- _Activity_
A complete answer includes every line below with the word "backbone".

(Items listed in a dataset)
════════════════════
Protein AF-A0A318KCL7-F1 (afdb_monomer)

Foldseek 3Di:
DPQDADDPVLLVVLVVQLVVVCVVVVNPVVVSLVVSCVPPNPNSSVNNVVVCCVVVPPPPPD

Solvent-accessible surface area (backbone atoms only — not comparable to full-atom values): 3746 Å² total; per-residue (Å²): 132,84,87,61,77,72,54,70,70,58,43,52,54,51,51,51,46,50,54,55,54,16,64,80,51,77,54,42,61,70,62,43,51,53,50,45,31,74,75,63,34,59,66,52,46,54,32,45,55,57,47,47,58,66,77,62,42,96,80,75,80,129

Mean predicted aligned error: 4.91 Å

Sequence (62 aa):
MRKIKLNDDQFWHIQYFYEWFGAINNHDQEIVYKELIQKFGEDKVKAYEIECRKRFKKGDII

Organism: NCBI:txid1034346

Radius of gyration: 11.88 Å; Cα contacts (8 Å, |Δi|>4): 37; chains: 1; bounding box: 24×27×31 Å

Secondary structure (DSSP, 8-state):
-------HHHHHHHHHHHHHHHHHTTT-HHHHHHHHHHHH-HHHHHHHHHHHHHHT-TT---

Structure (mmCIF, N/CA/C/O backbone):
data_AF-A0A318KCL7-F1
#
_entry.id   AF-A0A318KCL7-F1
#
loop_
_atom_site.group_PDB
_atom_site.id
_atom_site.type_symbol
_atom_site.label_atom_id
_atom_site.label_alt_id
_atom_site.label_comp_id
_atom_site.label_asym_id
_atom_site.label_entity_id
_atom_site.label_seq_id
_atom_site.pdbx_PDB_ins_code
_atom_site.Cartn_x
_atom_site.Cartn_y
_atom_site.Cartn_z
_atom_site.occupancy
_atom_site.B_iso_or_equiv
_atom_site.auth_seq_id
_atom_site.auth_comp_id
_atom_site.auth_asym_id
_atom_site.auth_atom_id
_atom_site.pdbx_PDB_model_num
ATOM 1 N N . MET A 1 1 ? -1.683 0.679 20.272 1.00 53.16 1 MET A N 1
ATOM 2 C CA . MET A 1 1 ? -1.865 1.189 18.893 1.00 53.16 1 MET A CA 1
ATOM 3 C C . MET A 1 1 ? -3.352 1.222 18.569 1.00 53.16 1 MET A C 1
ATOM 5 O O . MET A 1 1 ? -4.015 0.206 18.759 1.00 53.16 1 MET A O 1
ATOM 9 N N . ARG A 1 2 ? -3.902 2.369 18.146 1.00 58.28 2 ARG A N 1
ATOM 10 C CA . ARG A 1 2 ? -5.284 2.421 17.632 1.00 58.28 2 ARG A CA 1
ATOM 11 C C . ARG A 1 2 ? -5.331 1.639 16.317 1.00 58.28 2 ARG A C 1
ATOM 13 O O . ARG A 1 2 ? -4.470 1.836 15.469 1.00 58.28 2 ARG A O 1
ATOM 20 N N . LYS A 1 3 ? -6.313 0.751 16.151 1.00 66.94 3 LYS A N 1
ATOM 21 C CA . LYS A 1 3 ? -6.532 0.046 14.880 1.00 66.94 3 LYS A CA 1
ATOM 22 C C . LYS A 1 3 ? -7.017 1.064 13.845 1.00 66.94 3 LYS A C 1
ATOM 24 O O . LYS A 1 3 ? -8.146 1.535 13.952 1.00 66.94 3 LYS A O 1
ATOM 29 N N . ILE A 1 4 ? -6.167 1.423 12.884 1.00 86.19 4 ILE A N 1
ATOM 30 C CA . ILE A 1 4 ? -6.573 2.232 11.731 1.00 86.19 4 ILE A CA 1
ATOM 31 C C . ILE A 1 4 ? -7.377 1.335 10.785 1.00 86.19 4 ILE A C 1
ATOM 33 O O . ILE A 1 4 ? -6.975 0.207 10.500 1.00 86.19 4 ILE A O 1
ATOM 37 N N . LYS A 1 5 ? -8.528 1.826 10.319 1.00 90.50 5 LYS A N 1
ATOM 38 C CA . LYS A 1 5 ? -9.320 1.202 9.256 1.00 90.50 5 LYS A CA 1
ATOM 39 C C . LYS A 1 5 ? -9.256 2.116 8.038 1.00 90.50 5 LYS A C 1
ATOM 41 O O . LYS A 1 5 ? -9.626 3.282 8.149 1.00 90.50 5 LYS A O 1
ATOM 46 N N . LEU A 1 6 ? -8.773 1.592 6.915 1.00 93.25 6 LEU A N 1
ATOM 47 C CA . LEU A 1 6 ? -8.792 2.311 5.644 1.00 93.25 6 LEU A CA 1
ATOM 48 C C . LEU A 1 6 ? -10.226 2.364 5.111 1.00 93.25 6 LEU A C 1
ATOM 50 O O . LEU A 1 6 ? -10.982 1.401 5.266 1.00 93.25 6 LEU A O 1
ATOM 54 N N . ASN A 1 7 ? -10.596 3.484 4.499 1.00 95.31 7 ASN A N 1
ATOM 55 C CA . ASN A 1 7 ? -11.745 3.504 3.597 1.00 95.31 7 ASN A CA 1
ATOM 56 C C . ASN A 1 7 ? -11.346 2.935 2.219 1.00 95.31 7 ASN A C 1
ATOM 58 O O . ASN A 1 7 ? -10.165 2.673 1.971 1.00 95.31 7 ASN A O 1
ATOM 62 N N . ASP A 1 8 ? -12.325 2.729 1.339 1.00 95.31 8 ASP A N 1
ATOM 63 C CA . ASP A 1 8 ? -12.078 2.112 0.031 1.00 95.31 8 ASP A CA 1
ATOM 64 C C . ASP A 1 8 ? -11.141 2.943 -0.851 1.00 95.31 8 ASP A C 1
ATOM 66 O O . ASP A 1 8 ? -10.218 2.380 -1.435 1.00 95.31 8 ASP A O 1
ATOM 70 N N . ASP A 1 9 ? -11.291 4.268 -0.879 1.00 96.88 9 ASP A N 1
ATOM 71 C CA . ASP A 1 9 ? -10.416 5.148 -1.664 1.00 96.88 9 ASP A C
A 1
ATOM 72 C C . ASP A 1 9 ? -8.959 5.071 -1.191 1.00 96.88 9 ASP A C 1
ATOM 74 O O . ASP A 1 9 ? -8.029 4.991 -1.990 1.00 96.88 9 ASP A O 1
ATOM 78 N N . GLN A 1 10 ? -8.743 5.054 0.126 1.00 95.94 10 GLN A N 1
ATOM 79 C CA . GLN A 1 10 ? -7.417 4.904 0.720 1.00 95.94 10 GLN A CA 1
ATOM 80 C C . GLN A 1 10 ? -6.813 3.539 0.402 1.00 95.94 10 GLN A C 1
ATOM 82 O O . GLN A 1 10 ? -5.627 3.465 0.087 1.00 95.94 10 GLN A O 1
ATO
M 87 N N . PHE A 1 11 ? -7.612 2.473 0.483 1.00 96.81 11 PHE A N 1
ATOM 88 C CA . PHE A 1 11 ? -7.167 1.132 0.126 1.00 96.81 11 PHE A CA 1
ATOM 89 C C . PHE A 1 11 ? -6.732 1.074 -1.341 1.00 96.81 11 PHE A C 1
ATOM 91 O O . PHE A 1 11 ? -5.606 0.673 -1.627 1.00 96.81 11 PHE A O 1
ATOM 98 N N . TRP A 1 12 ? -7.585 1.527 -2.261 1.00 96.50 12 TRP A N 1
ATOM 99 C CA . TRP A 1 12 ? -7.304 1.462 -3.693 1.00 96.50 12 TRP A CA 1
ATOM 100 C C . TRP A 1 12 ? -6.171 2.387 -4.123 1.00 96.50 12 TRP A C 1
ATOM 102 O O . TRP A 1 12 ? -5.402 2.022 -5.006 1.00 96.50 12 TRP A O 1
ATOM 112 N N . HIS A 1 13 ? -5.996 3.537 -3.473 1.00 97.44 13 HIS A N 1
════════════════════
- _Task answer_
Solvent-accessible surface area (backbone atoms only — not comparable to full-atom values): 3746 Å² total; per-residue (Å²): 132,84,87,61,77,72,54,70,70,58,43,52,54,51,51,51,46,50,54,55,54,16,64,80,51,77,54,42,61,70,62,43,51,53,50,45,31,74,75,63,34,59,66,52,46,54,32,45,55,57,47,47,58,66,77,62,42,96,80,75,80,129
Structure (mmCIF, N/CA/C/O backbone):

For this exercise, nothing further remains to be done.